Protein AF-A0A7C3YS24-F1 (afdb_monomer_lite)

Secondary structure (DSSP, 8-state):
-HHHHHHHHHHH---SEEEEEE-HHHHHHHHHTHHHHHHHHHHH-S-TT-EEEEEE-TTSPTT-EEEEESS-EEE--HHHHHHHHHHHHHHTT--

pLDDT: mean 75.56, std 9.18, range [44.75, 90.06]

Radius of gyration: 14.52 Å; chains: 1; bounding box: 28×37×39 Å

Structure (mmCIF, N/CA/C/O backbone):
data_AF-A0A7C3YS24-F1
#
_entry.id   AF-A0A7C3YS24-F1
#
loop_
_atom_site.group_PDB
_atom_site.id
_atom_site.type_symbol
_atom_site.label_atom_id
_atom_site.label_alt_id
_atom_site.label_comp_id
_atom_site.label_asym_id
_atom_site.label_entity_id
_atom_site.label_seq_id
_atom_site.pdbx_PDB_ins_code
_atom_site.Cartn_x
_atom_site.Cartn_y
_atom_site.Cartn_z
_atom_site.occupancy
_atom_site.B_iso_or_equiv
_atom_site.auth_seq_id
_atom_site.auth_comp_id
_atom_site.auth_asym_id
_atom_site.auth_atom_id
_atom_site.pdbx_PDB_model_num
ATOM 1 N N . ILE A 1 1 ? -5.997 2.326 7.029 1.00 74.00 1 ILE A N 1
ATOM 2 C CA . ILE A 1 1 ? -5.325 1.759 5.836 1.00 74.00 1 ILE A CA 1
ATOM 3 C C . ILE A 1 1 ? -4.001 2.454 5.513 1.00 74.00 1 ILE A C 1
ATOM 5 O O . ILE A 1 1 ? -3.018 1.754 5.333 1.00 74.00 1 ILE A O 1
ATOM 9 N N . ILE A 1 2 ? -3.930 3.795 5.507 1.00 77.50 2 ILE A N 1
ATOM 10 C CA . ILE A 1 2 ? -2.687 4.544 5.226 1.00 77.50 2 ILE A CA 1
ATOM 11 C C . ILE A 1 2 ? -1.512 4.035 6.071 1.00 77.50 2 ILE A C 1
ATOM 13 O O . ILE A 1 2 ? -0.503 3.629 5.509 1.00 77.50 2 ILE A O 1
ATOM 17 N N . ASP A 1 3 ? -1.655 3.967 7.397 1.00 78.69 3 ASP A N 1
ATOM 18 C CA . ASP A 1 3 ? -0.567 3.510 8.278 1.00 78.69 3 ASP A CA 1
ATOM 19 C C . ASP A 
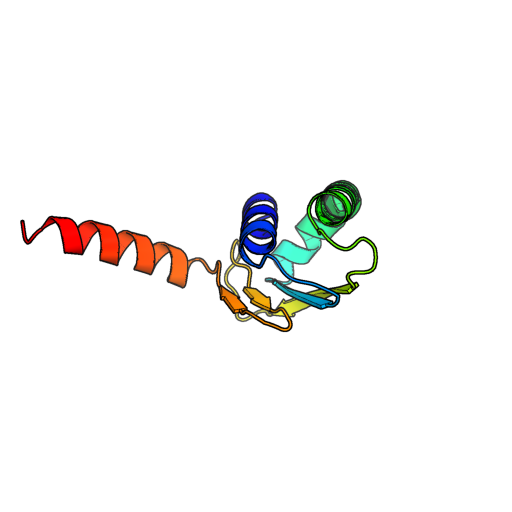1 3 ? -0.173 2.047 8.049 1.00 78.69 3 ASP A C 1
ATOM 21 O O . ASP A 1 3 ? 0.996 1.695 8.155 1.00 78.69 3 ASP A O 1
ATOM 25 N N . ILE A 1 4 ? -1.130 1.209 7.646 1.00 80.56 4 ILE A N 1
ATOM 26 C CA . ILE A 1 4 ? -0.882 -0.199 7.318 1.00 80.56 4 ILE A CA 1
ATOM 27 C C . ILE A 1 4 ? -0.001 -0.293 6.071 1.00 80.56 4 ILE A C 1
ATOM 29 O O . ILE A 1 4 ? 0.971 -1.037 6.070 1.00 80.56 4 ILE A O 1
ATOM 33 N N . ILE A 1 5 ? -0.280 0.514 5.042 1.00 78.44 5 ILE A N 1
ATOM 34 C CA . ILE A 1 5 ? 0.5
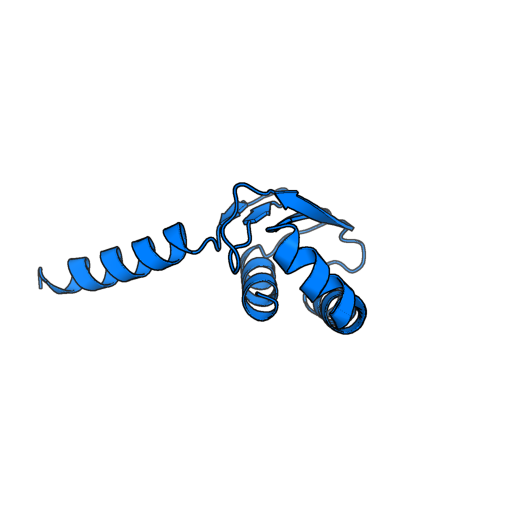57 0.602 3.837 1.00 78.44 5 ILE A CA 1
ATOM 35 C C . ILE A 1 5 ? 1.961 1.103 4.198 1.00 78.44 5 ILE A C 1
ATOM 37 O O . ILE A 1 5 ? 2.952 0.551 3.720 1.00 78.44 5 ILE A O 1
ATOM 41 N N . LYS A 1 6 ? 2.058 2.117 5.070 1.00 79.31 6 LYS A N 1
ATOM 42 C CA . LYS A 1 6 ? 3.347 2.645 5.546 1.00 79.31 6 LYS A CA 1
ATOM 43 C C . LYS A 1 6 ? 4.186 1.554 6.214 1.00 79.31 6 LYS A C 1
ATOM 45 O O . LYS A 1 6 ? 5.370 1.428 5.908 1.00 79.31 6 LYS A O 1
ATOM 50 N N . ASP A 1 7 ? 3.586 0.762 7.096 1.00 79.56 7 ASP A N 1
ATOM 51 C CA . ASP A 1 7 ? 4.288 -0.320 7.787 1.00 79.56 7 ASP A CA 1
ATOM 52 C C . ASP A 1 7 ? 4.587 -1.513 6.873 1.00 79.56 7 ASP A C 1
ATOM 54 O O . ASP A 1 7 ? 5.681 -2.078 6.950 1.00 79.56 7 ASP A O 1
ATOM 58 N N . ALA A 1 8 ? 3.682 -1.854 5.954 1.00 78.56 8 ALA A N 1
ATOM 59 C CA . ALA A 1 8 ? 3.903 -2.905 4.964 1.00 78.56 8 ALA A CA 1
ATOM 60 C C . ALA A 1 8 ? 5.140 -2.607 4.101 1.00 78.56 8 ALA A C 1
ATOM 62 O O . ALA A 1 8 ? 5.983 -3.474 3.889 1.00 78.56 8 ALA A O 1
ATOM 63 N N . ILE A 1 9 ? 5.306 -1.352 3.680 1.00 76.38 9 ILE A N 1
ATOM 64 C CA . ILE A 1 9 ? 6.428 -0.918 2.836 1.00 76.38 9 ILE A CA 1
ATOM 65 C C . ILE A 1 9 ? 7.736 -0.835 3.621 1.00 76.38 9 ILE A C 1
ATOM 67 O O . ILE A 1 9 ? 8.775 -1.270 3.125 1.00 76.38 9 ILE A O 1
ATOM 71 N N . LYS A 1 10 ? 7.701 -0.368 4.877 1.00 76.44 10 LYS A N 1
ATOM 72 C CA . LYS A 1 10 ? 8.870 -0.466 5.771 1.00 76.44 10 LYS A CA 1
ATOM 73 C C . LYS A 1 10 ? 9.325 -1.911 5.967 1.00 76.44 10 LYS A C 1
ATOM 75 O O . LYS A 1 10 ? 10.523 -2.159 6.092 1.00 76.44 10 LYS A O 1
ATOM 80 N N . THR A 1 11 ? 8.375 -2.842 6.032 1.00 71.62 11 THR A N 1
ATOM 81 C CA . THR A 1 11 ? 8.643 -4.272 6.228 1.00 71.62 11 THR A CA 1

AIM OF THE TASK:
In your reply, restate exactly the lines from the start of the records above through the line holding "pLDDT: mean 75.56, std", including both, and nothing else.

EXERCISE ANSWER:
Protein AF-A0A7C3YS24-F1 (afdb_monomer_lite)

Secondary structure (DSSP, 8-state):
-HHHHHHHHHHH---SEEEEEE-HHHHHHHHHTHHHHHHHHHHH-S-TT-EEEEEE-TTSPTT-EEEEESS-EEE--HHHHHHHHHHHHHHTT--

pLDDT: mean 75.56, std 9.18, range [44.75, 90.06]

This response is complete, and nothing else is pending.